Uomo di Dio: Selalu Melewati Terowongan

Selalu Melewati Terowongan

P. John SDBSaya mengenal dan melewati terowongan yang cukup panjang untuk pertama kalinya ketika masih berada di Israel tahun 1997. Ketika keluar dari Yerusalem menuju ke daerah yang disebut Beit Gialla pasti melewati terowongan sepanjang satu setengah kilo meter. Pengalaman kedua, ketika melakukan perjalanan di Italia dengan Kereta Api, sering melewati terowongan yang panjang. Secara pribadi saya merasa takut sebab terowongan itu menerobos bukit dan gunung yang tinggi. Bisa saja terowongan itu runtuh, kalau kurang oksigen bisa berbahaya bagi manusia, gelap dan menakutkan bagi mereka yang mengalami phobia gelap. Tetapi hal yang menguatkan dan membahagiakan adalah suatu kepastian bahwa diujung terowongan selalu ada terang. Wajah orang yang berkerut akan berubah menjadi wajah penuh senyum.

Saya membayangkan terowongan ini dengan pengalaman hidup setiap hari dan berani mengatakan bahwa setiap orang pasti mengalami dan melewati terowongan hidupnya. Setiap orang pasti masuk terowongannya, berteriak ketakutan, tidak tahu kemana harus pergi dan tentu lupa bahwa memang di dalam terowongan itu gelap dan menakutkan tetapi diujungnya selalu ada terang dan membahagiakan. Diujung terowongan panjang dan menakutkan itu ada jalan keluar yang membahagiakan. Nah, banyak kali kita hanya menikmati terowongan yang gelap dan lupa bahwa ada ujung terowongan yang memberikann jalan kepada kebahagiaan.

Saya teringat pada sebuah ungkapan Albert Einstein. Ia pernah berkata: “We cannot solve our problems with the same thinking we used when we created them.” (Kita tidak dapat menyelesaikan segala permasalahan kita dengan segala pemikiran yang sama ketika kita membuat masalah itu.” Perkataan Einstein ini sangat tepat karena banyak kali kita terjebak dan hanya berhenti pada awal terowongan kita yakni segala permasalahan atau persoalan hidup kita. Mengapa kita hanya berhenti pada masalah-masalah dan mengeluh kepada Tuhan dan sesama karena segala permasalahan yang kita hadapi? Jawabannya adalah karena kita tetap menggunakan kategori pemikiran kita yang sama ketika kita menciptakan masalah tersebut. Kita masih menikmati saat awal masuk di dalam terowongan gelap itu. Seandainya kita keluar dari pemikiran yang sama itu maka segala permasalahan, segala persoalan dapat kita atasi dengan baik. Dengan kata lain, seandainya kita sadar bahwa diujung terowongan ada terang, ada jalan keluar maka kita akan berusaha menggunakan potensi hidup kita untuk keluar dengan selamat dan bahagia.

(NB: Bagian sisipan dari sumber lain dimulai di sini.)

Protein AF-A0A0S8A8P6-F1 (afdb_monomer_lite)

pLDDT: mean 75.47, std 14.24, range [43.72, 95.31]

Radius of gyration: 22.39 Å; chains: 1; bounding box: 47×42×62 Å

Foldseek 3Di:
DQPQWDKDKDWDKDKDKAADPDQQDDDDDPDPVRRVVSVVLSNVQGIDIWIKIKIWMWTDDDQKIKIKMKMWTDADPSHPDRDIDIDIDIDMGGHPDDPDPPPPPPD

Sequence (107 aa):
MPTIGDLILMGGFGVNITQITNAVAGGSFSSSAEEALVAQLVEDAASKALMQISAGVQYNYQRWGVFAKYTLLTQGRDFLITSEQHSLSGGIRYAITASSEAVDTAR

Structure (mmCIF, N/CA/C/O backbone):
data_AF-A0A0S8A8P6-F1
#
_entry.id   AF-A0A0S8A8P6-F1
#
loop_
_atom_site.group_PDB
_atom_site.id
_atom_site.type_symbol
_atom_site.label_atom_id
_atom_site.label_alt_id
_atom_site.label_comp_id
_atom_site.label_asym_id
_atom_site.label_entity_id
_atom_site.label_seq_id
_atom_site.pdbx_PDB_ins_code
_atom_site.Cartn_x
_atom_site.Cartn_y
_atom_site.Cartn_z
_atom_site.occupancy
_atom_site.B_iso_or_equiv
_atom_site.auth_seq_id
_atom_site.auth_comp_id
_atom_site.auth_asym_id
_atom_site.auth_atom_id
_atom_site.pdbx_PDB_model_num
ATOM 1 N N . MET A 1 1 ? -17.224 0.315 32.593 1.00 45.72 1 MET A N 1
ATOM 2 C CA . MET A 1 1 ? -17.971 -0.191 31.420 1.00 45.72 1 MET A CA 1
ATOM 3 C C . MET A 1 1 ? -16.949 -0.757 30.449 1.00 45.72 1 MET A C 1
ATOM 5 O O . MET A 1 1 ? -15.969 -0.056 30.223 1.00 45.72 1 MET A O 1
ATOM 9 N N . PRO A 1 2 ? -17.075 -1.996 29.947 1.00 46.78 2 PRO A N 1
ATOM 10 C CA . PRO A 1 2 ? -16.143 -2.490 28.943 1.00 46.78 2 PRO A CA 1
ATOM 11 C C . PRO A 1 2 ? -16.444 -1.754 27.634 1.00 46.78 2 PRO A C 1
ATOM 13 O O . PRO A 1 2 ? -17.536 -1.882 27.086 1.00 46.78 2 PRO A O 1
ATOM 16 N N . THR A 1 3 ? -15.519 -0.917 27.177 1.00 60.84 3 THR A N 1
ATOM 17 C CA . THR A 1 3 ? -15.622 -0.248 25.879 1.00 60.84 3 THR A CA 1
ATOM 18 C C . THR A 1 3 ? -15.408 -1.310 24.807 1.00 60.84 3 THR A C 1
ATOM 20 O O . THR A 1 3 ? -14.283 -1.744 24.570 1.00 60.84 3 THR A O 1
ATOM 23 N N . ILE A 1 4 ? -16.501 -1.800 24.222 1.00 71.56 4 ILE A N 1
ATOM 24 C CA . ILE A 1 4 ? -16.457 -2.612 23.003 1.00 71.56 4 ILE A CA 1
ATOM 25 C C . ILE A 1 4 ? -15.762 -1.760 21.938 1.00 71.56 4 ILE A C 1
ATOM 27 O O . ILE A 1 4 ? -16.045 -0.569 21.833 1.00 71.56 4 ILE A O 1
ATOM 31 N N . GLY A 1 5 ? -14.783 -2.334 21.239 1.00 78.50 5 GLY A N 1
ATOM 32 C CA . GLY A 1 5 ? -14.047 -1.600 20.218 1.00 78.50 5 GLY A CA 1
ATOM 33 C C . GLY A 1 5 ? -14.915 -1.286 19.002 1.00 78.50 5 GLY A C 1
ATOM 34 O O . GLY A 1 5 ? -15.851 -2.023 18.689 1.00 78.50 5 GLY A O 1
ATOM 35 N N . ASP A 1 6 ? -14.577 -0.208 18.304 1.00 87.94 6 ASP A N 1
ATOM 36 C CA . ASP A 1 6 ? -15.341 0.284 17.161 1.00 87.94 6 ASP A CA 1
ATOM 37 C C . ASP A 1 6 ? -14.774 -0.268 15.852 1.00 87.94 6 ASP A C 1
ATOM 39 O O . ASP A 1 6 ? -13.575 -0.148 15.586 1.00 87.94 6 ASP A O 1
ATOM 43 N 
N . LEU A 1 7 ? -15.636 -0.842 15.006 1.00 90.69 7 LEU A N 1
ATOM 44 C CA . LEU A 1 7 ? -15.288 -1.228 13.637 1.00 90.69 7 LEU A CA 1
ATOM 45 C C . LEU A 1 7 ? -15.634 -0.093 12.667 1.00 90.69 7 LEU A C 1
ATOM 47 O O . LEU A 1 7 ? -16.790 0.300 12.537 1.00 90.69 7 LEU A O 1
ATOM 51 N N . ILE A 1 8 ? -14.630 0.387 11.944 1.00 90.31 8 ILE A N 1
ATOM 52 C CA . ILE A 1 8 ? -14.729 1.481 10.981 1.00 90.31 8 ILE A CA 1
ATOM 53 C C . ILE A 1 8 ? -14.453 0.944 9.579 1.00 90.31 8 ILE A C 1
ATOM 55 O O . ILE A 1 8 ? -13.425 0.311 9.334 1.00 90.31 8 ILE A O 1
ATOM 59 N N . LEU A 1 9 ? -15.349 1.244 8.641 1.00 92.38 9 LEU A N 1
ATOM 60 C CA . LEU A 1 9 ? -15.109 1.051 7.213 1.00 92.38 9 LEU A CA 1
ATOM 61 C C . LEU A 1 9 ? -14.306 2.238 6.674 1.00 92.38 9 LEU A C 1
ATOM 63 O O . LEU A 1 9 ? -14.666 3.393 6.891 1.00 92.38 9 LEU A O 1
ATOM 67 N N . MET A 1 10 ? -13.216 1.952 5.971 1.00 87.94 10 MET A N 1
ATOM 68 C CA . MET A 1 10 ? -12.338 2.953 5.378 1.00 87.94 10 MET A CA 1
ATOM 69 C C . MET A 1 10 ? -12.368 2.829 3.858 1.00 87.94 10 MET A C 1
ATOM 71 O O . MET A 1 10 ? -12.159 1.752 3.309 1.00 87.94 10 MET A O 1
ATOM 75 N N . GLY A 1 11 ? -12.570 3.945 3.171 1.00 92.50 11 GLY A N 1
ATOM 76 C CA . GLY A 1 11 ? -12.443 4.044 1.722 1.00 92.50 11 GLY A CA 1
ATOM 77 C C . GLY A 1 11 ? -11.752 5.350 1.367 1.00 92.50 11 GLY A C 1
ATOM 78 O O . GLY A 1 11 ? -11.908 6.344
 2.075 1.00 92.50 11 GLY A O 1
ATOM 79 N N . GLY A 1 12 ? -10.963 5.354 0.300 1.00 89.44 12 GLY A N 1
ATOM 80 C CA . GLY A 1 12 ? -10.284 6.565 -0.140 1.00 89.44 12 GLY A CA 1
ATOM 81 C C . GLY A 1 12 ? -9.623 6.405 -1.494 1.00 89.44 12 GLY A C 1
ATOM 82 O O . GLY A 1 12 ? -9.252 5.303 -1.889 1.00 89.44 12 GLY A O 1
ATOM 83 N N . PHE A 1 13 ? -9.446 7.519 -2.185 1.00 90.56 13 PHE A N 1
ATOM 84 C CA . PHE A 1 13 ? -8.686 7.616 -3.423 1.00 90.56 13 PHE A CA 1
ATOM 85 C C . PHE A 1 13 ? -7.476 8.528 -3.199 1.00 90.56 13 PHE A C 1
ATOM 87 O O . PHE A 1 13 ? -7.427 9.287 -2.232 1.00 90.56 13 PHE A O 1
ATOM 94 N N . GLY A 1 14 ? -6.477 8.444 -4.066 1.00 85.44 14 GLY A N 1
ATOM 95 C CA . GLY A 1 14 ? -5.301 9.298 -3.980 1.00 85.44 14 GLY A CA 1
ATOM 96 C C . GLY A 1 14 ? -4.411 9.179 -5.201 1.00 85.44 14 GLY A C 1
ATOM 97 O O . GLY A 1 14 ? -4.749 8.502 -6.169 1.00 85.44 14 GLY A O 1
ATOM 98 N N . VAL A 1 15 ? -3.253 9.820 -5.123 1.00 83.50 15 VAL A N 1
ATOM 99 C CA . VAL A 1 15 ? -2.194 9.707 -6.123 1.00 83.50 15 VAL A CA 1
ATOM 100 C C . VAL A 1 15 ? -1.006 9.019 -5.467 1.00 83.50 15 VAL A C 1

Saya juga teringat pada nasihat St. Paulus kepada jemaat di Efesus. Ia berkata: “Hendaklah kamu kuat di dalam Tuhan, di dalam kekuatan kuasaNya. Kenakanlah seluruh perlengkapan senjata Allah supaya kamu dapat bertahan melawan tipu muslihat iblis” (Ef 6:10-11). Kita harus jujur mengatakan rasa malu kita kepada Tuhan karena ketika mengalami masalah tertentu kita lebih percaya pada diri kita. Kita merasa mampu menyelesaikan segala permasalahan hidup tanpa perlu orang lain bahkan Tuhan sendiri pun kita tidak butuhkan. Kita keliru! St. Paulus mengatakan kepada kita supaya kita kuat di dalam Tuhan. Kita kuat di dalam kekuatan kuasaNya. Kita harus menggunakan seluruh perlengkapan senjata Allah.

Paulus melihat bagaimana kuasa iblis juga sangat kuat. Banyak orang mudah sekali jatuh dalam dosa yang satu dan sama. Sudah ada niat untuk menyesal dan bertobat tetapi selalu hanya niat saja. Mengapa demikian? Karena diri kita lebih kuat dari pada Tuhan. Ingat, mengandalkan diri adalah awal keretakan relasi kasih dengan Tuhan.

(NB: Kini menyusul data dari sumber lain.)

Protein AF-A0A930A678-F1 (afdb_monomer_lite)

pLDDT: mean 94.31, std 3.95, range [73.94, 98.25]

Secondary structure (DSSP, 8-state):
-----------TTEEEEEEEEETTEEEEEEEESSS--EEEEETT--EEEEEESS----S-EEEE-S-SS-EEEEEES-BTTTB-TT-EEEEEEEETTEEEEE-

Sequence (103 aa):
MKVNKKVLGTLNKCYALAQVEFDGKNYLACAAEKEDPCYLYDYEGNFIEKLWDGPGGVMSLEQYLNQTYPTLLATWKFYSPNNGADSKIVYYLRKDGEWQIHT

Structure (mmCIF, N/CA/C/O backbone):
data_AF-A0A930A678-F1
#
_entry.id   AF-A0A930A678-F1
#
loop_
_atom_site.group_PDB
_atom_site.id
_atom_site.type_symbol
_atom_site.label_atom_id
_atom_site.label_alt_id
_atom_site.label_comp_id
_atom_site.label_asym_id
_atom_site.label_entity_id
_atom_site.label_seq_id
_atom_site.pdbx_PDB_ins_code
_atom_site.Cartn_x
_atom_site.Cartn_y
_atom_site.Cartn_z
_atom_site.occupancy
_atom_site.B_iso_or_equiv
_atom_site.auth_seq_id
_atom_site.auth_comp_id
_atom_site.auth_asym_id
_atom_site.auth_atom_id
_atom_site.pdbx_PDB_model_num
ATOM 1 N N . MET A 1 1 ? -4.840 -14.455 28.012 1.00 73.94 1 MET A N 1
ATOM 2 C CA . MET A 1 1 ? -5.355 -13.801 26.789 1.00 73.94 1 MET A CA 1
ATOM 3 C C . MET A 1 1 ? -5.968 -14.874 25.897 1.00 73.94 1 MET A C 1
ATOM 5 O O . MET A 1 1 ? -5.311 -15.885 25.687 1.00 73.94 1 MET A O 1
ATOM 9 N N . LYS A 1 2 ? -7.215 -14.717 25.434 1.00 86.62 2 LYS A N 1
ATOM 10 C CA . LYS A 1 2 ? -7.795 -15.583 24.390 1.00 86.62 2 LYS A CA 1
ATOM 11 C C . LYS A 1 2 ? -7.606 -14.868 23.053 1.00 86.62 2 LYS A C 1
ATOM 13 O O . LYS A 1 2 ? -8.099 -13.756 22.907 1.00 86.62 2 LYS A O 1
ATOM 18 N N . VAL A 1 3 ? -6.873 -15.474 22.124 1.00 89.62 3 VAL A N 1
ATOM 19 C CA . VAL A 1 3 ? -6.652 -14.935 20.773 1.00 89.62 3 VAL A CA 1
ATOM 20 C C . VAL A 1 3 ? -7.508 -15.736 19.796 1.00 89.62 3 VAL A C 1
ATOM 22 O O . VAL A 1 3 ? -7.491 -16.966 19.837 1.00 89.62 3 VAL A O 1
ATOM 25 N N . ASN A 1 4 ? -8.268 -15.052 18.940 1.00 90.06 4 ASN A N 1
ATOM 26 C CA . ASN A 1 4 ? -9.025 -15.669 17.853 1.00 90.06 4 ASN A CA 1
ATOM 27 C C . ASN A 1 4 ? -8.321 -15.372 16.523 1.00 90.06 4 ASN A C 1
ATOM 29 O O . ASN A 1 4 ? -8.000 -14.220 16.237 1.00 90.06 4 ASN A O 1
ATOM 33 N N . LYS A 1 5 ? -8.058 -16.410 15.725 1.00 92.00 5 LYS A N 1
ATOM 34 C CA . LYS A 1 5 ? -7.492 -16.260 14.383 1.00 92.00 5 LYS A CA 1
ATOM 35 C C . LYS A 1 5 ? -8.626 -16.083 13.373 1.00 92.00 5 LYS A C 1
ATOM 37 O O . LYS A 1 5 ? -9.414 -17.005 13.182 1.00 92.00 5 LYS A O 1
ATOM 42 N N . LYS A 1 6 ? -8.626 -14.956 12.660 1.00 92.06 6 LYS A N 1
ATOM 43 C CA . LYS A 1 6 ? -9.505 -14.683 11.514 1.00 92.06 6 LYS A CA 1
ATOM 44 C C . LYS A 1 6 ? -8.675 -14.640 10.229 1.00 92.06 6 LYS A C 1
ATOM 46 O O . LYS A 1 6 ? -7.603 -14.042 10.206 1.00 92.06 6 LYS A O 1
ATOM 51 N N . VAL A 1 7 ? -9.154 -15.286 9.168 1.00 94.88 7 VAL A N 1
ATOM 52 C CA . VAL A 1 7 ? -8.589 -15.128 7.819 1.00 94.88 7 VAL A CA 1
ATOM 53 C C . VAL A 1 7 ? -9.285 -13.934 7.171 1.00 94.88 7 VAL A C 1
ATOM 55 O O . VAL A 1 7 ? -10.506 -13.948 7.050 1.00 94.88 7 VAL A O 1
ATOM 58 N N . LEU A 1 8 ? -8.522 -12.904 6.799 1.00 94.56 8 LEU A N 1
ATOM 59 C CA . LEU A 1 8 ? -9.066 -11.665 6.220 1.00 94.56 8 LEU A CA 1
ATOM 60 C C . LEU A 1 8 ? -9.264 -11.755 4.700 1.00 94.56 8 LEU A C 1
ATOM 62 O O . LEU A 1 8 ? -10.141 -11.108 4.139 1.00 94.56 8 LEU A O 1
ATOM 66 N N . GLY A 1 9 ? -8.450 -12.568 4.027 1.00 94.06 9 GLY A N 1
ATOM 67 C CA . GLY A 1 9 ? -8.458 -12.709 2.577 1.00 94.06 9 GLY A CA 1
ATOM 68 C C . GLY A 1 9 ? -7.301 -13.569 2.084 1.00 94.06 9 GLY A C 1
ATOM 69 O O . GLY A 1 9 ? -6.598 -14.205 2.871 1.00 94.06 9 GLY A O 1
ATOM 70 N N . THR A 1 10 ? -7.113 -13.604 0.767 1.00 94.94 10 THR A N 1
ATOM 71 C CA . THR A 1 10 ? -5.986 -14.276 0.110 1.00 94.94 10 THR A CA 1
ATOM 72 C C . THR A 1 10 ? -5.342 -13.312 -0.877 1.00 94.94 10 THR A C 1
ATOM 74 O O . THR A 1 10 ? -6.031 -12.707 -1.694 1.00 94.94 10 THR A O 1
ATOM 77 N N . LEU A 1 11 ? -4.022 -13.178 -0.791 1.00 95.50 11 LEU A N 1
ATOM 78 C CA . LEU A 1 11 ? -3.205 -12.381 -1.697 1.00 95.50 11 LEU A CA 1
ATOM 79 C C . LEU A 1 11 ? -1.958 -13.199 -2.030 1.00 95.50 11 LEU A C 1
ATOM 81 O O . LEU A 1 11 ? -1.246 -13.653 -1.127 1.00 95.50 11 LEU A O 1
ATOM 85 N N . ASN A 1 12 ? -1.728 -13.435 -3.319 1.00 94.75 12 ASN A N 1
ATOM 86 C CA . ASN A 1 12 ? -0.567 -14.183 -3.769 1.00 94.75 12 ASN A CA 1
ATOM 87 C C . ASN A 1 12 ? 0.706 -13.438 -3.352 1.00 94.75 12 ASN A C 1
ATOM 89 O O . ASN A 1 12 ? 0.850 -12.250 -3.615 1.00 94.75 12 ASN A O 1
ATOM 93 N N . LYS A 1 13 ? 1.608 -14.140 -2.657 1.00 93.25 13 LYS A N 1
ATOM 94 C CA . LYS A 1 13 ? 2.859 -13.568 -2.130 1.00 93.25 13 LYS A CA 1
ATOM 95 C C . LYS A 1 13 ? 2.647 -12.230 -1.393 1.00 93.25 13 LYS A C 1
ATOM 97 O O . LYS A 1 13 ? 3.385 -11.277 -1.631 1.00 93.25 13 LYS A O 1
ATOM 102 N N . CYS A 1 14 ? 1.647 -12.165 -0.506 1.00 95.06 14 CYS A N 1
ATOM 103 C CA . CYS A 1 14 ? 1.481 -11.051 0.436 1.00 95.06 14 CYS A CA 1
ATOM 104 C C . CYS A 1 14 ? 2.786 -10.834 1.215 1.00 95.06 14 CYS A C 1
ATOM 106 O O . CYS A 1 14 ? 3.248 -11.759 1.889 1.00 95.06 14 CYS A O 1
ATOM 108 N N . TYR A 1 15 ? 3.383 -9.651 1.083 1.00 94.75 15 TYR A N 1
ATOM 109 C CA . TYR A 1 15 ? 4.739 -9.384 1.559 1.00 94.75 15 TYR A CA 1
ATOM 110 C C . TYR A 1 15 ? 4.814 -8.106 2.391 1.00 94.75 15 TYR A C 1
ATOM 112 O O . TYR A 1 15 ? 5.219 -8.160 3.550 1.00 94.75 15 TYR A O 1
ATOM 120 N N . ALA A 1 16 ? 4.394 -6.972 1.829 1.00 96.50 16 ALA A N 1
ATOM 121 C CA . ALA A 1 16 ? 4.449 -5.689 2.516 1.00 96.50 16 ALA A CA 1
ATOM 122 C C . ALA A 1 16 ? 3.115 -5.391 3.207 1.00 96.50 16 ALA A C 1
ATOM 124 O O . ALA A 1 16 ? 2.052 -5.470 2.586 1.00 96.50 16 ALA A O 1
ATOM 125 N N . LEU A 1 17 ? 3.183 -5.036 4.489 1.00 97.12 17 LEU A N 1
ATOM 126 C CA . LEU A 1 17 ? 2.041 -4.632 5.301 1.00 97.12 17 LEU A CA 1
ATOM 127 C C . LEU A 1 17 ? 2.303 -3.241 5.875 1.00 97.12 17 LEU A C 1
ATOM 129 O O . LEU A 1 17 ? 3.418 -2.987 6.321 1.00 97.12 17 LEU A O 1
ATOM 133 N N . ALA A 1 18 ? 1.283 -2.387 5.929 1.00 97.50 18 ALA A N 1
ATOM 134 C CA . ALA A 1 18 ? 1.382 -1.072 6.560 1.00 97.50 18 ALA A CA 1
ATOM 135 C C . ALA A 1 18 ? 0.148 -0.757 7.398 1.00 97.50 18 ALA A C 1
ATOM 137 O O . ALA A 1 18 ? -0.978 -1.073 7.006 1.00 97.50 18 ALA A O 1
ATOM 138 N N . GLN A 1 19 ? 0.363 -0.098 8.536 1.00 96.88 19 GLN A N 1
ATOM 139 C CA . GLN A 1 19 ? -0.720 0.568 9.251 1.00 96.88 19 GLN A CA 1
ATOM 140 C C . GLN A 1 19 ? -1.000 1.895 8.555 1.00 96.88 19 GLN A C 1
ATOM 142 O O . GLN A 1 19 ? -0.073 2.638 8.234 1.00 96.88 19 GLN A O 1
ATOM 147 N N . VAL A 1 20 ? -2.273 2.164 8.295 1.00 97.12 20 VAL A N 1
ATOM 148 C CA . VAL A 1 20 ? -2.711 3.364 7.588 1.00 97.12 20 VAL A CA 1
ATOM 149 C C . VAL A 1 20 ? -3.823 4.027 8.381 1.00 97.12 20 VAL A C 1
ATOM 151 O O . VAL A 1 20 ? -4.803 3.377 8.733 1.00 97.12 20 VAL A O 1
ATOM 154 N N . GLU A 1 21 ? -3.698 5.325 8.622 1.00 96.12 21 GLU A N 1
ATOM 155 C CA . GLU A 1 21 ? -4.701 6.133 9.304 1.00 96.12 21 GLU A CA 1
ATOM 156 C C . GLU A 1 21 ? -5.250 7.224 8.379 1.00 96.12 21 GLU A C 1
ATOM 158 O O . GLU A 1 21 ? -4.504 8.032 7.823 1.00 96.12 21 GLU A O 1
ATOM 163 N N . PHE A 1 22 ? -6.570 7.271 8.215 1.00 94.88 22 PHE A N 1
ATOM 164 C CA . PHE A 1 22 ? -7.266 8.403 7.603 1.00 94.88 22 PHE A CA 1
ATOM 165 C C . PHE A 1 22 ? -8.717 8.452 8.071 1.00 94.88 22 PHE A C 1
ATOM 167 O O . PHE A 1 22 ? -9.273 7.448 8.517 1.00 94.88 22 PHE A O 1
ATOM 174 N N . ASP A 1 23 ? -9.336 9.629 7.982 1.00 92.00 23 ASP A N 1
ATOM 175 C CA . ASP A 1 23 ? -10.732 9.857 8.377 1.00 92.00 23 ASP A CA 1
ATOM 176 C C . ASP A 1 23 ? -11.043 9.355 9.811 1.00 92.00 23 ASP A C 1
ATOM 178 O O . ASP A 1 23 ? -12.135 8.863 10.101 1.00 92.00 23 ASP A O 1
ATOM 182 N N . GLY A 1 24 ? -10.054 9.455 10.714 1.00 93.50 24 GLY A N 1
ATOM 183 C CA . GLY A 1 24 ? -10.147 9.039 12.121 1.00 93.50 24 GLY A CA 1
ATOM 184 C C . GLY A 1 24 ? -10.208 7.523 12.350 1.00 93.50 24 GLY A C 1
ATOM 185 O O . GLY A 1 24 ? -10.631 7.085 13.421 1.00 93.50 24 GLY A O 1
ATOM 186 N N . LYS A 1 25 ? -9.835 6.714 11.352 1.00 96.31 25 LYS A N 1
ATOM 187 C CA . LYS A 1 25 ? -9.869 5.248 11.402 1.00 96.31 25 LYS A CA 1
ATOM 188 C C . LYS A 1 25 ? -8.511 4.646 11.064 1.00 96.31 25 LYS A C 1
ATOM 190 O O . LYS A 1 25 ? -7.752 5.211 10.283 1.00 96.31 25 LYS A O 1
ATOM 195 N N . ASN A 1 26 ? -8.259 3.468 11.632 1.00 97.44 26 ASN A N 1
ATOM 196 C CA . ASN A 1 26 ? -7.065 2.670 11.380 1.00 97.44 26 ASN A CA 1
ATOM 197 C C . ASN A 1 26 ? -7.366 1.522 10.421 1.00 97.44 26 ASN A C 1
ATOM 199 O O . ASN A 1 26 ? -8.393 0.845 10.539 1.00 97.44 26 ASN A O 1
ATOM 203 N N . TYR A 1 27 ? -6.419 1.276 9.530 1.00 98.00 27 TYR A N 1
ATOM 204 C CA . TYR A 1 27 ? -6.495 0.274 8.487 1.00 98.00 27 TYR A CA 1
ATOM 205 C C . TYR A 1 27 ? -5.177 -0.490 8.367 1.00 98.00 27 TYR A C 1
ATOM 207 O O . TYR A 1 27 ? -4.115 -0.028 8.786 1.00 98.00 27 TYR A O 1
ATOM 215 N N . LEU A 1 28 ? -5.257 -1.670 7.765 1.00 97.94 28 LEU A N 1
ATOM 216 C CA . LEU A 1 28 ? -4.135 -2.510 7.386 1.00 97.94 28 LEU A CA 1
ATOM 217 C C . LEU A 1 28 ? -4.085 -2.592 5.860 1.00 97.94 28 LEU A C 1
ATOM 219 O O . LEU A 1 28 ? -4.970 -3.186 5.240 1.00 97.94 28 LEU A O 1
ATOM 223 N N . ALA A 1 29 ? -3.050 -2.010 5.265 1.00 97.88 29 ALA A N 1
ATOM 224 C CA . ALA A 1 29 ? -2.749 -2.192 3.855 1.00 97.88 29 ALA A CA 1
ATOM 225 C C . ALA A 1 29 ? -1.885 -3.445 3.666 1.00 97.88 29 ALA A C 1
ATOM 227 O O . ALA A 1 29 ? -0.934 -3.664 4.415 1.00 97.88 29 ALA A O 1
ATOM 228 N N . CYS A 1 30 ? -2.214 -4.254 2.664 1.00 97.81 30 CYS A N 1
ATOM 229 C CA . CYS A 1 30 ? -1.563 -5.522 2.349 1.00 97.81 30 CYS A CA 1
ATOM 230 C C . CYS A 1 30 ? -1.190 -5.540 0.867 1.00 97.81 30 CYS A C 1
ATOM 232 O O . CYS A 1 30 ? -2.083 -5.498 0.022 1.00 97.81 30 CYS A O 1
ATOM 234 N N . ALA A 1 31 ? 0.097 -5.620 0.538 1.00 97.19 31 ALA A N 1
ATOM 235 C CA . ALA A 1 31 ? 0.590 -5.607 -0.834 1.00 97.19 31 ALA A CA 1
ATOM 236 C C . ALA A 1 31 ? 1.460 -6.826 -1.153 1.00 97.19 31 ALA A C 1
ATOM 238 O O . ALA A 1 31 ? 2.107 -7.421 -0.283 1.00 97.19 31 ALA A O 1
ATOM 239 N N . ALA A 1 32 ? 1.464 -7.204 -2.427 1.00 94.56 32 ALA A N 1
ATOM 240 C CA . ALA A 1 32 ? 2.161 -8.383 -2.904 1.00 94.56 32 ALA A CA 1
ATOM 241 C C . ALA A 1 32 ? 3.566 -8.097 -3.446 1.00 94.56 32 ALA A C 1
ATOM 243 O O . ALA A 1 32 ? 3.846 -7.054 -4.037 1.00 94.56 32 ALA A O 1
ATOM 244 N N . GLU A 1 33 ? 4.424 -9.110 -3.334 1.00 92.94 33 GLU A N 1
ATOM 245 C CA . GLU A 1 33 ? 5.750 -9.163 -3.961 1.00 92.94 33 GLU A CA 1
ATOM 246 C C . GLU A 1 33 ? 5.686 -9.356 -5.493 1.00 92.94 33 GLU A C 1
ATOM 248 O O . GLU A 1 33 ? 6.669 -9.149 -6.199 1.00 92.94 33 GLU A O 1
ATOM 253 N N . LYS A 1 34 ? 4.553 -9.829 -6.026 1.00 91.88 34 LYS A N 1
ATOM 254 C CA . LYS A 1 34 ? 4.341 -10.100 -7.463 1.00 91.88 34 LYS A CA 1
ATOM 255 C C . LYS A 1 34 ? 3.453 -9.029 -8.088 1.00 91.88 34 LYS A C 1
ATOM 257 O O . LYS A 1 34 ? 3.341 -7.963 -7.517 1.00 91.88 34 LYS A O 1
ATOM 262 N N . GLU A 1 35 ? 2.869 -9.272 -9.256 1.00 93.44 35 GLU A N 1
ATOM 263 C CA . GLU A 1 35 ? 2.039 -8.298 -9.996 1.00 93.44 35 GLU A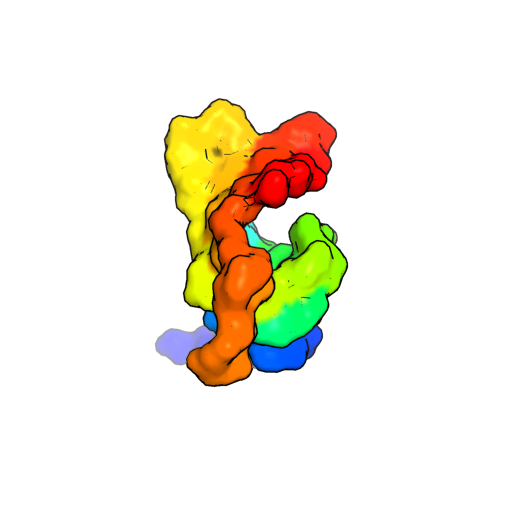 CA 1
ATOM 264 C C . GLU A 1 35 ? 0.660 -8.040 -9.357 1.00 93.44 35 GLU A C 1
ATOM 266 O O . GLU A 1 35 ? -0.155 -7.305 -9.905 1.00 93.44 35 GLU A O 1
ATOM 271 N N . ASP A 1 36 ? 0.384 -8.683 -8.226 1.00 94.88 36 ASP A N 1
ATOM 272 C CA . ASP A 1 36 ? -0.899 -8.666 -7.538 1.00 94.88 36 ASP A CA 1
ATOM 273 C C . ASP A 1 36 ? -1.201 -7.306 -6.852 1.00 94.88 36 ASP A C 1
ATOM 275 O O . ASP A 1 36 ? -0.287 -6.526 -6.559 1.00 94.88 36 ASP A O 1
ATOM 279 N N . PRO A 1 37 ? -2.486 -7.023 -6.564 1.00 96.12 37 PRO A N 1
ATOM 280 C CA . PRO A 1 37 ? -2.947 -5.736 -6.037 1.00 96.12 37 PRO A CA 1
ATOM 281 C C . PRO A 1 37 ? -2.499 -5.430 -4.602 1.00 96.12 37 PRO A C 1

Lalu apa kata Yesus, sang Maestro Pria Katolik? Ketika orang masuk dalam terowongan hidup, Yesus berseru dengan suara nyaring: “Tenanglah, Aku ini, Jangan takut!” (Yoh 6:20). Andaikan setiap Pria Katolik yang melewati terowongannya menyadari kehadiran Tuhan Yesus maka Ia tidak akan merasa takut di dalam hidupnya. Pria Katolik, anda pasti bisa keluar dari terowonganmu itu!